Requirement — Only the number is needed: the count of lines in the records with the word "Solvent".
** Material for this task follows **
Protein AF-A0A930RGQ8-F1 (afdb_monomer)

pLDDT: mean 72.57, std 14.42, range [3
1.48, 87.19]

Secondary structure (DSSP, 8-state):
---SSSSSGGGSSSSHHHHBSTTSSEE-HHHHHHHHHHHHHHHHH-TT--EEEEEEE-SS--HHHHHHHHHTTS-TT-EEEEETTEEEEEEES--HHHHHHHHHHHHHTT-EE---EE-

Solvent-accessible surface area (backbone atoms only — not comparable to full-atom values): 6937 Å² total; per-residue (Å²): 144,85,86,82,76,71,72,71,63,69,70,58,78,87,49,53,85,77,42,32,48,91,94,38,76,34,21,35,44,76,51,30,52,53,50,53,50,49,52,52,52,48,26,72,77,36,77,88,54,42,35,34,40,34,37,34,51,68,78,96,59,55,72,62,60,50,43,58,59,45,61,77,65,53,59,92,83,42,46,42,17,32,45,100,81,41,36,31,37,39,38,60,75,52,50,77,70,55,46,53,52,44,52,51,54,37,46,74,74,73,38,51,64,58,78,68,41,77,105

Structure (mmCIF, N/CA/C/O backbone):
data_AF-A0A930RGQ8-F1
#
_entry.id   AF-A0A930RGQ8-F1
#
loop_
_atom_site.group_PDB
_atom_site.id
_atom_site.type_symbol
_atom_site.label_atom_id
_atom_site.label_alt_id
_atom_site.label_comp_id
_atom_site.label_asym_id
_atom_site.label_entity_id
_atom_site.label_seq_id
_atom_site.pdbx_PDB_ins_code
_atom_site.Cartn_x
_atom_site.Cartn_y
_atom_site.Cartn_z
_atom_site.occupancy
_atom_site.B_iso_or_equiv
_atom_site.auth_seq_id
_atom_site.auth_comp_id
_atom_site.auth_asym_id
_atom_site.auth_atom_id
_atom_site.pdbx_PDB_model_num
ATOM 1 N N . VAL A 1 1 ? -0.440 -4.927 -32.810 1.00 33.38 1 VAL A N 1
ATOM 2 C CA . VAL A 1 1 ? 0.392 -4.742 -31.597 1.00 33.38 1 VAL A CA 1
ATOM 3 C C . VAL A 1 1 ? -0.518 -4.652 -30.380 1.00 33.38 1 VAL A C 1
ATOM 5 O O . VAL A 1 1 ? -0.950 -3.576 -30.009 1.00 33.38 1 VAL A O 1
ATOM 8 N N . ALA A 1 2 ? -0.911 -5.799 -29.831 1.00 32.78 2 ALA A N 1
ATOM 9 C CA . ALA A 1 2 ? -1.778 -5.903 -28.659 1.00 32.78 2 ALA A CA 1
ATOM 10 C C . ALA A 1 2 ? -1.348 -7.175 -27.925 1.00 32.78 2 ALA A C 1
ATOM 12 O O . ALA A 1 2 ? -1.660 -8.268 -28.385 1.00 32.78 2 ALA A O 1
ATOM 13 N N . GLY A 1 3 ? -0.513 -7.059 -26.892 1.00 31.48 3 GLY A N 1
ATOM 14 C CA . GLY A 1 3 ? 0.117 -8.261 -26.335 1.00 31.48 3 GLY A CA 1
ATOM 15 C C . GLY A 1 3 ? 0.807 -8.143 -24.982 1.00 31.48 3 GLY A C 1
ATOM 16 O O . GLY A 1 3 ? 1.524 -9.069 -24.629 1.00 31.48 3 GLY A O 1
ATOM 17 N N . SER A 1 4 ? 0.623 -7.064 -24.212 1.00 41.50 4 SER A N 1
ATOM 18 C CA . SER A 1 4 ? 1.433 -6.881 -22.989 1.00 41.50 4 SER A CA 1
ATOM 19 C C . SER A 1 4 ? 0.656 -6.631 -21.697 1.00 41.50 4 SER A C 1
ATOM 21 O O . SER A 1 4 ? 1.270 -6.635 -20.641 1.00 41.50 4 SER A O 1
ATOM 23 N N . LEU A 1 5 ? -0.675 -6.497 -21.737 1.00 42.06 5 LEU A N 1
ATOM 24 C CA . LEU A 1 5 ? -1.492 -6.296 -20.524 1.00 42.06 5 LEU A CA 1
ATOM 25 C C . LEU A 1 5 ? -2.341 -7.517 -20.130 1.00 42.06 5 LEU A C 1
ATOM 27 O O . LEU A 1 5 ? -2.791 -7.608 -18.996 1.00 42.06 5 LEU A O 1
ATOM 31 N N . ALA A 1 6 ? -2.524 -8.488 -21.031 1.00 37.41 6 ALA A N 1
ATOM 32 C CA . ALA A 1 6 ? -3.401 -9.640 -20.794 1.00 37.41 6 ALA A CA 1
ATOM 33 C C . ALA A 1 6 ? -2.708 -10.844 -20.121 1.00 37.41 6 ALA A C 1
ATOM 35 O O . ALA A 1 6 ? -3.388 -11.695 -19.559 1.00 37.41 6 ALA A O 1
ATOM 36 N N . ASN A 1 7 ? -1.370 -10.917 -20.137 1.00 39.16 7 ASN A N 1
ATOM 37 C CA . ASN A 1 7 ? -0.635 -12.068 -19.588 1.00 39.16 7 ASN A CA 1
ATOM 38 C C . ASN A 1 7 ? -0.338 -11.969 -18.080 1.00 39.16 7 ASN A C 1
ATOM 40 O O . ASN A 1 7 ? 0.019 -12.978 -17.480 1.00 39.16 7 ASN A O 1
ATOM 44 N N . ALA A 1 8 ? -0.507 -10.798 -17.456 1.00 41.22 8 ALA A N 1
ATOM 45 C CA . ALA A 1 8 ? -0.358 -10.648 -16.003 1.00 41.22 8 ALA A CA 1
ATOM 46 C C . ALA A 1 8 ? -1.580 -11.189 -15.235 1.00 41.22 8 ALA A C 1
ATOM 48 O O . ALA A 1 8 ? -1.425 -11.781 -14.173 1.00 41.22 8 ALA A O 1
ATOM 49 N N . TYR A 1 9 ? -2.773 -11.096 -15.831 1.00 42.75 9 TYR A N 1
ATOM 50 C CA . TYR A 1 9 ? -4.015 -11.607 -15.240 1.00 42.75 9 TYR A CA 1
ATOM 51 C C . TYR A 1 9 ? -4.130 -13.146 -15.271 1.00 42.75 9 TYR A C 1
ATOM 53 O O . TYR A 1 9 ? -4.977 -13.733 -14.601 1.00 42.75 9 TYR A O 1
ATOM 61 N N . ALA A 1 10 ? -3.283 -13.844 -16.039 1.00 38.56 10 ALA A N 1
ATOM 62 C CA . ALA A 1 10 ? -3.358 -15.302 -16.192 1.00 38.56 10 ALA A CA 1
** End of Material for this task **
** Material for this task follows **
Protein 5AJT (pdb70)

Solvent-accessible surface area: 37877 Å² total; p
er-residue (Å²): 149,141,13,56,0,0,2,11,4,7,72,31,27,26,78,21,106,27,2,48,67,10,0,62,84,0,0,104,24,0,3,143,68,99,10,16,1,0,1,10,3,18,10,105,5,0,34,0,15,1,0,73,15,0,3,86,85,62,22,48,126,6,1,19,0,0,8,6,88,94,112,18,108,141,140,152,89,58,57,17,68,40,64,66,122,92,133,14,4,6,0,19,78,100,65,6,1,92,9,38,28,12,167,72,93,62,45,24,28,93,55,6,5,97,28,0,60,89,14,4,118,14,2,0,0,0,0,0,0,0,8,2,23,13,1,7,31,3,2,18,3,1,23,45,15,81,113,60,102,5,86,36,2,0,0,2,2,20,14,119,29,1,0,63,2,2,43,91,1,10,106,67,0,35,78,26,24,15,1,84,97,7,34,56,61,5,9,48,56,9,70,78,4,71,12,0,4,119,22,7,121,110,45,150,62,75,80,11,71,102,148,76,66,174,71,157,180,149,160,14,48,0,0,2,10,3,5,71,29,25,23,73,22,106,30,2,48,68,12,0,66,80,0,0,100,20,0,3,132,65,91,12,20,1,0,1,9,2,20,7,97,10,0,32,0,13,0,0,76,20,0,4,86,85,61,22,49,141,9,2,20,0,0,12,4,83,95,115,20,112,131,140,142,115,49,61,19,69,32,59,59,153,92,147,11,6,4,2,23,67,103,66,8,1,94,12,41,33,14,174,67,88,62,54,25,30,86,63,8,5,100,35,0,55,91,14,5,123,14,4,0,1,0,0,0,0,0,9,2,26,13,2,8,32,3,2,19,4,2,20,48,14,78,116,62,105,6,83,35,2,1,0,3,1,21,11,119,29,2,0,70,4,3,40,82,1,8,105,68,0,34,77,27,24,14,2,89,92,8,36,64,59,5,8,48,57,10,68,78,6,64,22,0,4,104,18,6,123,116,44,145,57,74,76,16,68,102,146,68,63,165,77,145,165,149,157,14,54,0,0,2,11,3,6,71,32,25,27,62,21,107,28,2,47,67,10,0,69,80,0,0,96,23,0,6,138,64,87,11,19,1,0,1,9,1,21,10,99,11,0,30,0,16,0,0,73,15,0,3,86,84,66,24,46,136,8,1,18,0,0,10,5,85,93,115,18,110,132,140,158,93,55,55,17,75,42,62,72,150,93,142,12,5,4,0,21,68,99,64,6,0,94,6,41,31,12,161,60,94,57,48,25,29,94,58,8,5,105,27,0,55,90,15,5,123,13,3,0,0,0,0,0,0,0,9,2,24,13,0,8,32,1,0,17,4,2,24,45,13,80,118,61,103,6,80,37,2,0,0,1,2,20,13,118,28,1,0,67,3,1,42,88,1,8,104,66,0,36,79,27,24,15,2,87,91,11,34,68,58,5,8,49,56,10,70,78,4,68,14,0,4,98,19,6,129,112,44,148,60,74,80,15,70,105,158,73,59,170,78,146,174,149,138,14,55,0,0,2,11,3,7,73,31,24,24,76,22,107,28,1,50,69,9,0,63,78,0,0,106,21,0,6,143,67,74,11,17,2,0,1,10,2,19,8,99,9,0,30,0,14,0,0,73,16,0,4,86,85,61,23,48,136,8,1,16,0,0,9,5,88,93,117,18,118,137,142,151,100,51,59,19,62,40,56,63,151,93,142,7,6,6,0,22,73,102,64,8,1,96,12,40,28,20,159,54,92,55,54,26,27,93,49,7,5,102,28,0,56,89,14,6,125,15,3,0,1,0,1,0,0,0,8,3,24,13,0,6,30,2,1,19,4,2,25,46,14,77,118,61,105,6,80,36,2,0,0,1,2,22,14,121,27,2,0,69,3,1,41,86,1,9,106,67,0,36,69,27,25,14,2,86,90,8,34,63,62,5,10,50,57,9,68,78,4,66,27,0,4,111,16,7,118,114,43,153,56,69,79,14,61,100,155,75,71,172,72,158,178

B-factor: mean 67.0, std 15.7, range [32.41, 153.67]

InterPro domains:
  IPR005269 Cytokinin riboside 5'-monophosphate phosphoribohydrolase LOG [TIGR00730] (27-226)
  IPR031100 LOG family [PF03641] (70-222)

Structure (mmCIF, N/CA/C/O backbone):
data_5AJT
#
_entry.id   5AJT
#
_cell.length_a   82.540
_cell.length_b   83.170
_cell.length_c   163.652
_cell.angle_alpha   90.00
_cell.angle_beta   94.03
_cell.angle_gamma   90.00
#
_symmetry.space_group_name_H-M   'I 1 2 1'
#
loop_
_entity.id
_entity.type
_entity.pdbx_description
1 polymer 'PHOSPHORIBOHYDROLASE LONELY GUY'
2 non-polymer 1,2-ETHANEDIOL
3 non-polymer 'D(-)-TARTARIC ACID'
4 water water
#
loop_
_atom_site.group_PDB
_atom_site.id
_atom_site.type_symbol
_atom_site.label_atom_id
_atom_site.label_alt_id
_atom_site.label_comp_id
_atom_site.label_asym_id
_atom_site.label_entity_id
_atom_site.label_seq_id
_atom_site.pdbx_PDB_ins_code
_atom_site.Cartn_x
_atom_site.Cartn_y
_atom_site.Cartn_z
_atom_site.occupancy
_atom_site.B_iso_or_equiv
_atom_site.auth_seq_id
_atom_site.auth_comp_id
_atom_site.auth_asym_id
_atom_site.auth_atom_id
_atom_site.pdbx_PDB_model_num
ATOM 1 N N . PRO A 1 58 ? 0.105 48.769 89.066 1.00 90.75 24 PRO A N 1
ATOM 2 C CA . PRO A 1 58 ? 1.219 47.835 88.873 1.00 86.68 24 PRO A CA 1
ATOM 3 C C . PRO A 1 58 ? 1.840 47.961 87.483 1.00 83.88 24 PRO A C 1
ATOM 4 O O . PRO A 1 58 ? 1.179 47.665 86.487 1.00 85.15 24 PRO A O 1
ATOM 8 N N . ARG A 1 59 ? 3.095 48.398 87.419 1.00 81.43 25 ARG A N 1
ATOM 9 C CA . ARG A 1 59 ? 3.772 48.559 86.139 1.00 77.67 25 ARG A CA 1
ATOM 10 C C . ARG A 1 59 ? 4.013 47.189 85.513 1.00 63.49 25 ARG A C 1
** End of Material for this task **
Answer space — 2